In the interest of openness and honesty, I have to admit I have tried marijuana (unlike former president Clinton, I did inhale) to ease my symptoms when they were severe. What I discovered mirrored what was reported in the papers and articles above- it helped with movement and easing the symptoms. However, like the reports mentioned, my experience is completely subjective. I’m not a regular user of marijuana and I would estimate I have used it 3 or 4 times for symptom relief since I was diagnosed in 2007. The truth is I have found the same level of symptom relief through exercise and going for a run is my preferred method. If I had a choice between going for a run or cannabis, I’d pick going for a run every time. Unfortunately, not everyone with MS has that option.

So far, I’m one of the fortunate among multiple sclerosis patients. The disease hasn’t had a huge impact on my life in terms of physical disability. I can still run, play hockey, lift weights and for the most part, pretty much carry on a normal life. Unfortunately, my reality is not shared by many in the MS community. Issues with pain, coordination, balance, fatigue, focus (and the list goes on) are very real. If marijuana or any substance can help people live better lives, it should be studied and if found safe, put into the tool boxes of our healthcare professionals.

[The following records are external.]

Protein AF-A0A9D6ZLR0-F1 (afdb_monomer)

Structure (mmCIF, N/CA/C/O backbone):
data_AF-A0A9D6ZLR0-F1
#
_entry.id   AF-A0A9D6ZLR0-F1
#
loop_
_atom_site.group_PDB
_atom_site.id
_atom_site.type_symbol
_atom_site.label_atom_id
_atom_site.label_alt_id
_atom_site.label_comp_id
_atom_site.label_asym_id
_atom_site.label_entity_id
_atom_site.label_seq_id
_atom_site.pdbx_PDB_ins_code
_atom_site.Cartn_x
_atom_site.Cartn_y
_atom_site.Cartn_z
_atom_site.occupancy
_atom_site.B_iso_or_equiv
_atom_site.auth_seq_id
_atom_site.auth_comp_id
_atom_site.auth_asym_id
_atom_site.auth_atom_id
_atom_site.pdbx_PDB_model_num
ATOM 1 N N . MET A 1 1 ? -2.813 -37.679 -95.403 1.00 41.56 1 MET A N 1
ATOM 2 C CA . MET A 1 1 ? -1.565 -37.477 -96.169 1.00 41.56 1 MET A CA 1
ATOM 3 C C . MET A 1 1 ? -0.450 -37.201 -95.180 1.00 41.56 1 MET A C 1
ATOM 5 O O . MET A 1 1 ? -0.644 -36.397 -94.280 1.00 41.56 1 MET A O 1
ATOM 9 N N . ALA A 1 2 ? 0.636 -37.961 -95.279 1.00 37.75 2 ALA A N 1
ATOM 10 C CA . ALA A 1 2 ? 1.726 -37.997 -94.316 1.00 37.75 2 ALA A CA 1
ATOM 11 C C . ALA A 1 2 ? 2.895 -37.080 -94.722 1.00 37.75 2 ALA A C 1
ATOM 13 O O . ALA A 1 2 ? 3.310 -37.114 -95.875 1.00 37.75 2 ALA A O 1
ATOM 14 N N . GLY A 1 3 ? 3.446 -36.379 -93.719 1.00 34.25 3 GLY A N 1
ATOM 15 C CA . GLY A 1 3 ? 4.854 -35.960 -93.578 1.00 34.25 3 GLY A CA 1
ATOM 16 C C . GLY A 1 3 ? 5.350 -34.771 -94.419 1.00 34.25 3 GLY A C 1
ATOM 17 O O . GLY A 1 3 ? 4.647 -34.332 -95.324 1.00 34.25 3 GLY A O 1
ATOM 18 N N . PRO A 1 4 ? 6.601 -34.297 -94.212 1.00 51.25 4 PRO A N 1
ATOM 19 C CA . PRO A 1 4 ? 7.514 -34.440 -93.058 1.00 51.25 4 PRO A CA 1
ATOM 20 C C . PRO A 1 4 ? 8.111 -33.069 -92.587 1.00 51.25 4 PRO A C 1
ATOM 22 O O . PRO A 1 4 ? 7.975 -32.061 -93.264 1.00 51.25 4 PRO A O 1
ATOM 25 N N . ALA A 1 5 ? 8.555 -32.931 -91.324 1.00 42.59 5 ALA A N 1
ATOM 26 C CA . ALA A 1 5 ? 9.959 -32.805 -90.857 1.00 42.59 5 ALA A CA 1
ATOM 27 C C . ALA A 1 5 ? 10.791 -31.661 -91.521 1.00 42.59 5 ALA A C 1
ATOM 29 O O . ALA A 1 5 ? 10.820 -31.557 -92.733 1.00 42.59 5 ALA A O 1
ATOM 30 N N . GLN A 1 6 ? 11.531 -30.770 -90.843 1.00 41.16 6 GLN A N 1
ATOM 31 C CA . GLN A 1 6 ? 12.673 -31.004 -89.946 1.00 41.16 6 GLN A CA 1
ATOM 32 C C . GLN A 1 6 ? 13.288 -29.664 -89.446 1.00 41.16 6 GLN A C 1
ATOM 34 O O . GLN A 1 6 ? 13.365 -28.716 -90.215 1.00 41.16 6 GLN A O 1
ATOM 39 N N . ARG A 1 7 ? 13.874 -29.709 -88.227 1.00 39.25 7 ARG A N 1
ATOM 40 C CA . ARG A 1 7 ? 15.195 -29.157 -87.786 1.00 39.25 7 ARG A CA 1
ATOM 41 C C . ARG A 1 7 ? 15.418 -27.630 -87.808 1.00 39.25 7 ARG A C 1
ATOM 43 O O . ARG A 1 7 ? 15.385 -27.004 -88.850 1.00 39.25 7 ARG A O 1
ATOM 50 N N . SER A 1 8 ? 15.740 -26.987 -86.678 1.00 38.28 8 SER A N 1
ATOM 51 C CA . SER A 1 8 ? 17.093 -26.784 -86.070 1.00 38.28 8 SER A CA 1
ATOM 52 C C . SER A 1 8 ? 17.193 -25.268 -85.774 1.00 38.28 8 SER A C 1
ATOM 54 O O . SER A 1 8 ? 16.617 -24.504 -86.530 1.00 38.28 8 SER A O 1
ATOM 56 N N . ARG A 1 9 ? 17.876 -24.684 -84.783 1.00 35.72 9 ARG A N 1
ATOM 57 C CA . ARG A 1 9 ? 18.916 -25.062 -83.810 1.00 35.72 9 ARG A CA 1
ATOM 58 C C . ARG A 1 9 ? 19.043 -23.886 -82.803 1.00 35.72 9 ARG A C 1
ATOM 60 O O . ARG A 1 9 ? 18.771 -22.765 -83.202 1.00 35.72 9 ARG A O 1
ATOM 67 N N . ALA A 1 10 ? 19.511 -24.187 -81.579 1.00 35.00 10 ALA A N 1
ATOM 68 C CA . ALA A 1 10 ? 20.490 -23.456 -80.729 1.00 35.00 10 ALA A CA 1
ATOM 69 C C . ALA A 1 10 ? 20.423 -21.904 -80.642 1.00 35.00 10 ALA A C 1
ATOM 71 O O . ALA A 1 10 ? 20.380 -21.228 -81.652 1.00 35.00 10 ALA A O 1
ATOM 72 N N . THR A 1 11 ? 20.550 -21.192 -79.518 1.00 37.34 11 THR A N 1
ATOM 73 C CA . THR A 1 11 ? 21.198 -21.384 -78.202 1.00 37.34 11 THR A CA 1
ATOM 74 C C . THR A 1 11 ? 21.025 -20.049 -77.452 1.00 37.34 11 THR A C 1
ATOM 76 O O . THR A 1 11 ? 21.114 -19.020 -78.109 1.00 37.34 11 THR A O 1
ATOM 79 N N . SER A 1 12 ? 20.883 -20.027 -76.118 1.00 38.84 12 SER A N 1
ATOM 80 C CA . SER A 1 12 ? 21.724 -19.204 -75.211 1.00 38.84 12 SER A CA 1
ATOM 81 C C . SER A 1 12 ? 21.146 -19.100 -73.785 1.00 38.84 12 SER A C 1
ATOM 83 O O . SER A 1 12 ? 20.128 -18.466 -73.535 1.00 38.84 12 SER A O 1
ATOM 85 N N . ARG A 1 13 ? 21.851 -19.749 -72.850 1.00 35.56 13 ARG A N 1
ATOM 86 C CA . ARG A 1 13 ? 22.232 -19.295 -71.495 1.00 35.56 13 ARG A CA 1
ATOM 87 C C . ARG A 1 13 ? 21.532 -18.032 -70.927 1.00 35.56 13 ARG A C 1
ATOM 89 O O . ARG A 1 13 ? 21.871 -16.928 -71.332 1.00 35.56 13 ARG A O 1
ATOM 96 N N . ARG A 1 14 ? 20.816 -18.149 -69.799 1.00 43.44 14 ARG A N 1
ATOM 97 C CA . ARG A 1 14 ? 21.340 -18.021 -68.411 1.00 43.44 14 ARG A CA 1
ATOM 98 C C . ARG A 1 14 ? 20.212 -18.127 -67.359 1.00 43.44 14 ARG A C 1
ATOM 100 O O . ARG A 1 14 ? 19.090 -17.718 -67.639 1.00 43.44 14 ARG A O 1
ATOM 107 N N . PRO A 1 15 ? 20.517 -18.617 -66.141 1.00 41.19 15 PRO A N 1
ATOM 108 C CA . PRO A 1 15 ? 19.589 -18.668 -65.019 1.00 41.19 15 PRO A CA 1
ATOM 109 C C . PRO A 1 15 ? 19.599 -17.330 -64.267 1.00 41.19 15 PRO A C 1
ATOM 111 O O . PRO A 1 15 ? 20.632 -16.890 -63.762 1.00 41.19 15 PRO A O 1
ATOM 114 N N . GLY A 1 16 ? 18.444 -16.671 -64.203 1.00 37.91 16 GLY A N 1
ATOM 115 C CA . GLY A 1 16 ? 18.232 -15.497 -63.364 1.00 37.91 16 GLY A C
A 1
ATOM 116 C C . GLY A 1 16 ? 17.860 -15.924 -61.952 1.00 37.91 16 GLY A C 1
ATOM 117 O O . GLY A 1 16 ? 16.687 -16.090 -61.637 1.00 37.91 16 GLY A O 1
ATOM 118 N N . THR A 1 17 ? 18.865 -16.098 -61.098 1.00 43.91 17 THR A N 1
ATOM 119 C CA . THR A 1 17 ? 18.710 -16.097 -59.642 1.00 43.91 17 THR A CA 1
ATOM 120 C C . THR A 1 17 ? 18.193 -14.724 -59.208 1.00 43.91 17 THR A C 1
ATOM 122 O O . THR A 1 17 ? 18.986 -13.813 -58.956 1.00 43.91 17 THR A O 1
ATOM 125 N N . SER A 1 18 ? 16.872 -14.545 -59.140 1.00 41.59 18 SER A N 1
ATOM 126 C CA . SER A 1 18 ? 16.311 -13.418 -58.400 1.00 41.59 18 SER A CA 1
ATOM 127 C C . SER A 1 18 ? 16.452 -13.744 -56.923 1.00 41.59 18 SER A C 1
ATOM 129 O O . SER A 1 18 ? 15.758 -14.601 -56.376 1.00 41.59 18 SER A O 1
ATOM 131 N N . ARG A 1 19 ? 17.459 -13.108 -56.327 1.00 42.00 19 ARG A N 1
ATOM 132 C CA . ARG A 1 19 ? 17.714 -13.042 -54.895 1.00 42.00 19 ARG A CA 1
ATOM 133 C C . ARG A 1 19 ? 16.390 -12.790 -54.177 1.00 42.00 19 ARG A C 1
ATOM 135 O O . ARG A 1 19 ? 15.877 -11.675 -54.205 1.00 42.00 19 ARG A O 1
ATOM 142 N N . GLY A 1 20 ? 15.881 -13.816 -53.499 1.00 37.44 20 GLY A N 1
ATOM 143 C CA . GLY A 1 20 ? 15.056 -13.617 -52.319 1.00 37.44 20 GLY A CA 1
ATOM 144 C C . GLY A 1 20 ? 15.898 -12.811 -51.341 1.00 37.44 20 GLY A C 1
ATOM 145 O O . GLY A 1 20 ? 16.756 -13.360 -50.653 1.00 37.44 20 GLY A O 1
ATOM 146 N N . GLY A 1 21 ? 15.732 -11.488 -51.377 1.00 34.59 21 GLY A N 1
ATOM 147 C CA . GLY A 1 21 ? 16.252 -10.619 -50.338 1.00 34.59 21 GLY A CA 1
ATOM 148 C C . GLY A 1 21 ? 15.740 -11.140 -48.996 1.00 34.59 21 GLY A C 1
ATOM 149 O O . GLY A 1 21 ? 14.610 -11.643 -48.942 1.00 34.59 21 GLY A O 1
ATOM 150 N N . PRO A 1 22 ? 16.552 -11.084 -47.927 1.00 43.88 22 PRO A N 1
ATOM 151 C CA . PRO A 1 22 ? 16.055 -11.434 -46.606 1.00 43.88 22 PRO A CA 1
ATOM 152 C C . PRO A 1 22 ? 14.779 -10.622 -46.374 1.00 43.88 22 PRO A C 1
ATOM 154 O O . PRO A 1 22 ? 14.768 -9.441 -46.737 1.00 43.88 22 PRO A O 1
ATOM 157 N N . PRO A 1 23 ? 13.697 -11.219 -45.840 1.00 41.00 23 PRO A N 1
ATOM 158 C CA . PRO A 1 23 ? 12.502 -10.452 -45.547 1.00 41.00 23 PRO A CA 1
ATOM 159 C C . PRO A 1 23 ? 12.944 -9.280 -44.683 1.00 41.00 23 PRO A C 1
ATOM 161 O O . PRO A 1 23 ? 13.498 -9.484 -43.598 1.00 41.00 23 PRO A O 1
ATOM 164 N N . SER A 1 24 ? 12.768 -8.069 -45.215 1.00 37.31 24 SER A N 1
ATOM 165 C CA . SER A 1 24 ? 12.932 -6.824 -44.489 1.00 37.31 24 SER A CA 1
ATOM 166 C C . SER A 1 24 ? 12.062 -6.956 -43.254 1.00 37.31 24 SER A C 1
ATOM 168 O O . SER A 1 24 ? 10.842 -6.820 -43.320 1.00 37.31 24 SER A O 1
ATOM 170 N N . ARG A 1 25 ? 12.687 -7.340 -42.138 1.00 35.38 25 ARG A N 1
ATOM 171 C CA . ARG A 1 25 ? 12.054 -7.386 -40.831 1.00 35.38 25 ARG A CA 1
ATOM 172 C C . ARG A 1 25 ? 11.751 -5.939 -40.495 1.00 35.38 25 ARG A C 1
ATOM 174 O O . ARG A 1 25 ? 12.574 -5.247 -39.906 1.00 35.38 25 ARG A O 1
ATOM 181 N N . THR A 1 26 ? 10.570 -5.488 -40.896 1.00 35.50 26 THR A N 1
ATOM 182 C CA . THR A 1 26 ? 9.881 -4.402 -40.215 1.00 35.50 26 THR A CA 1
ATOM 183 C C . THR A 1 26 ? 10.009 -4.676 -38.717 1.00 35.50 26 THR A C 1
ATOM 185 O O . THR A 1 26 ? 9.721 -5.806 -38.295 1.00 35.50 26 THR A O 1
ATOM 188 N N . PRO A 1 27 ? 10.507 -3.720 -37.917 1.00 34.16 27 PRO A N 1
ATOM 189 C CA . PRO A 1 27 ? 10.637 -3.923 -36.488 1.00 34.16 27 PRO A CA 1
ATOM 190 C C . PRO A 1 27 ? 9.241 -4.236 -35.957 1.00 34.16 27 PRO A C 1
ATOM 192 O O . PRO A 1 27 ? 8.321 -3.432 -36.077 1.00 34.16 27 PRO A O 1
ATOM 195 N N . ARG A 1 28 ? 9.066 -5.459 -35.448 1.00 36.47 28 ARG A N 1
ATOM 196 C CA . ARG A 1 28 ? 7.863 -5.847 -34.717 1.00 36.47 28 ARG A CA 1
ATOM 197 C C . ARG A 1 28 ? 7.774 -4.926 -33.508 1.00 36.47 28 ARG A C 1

Here in Canada, people with MS can apply for medical marijuana if they meet certain criteria.

In closing, I should be clear that I am not advocating the use of marijuana for people with MS. Nor am I attempting to give an opinion on whether or not marijuana should be legal. It is not my place to suggest its’ use nor is it the purpose of this blog to advocate for or against its’ legalization. What I’m attempting to do is to share my experience and some research which has been done on the subject. I choose to treat my symptoms through diet and exercise but if they were to become severe again, I would consider using marijuana again (after consulting with my wife). I would also caution anyone from casting judgement on those with more severe MS than mine who use marijuana for relief. I can guarantee that if you switched places with them your opinions would shift very quickly. Rather than passing judgement and perpetuating stereotypes, we should look to having constructive discussions about the best ways to help those among us who are the least well.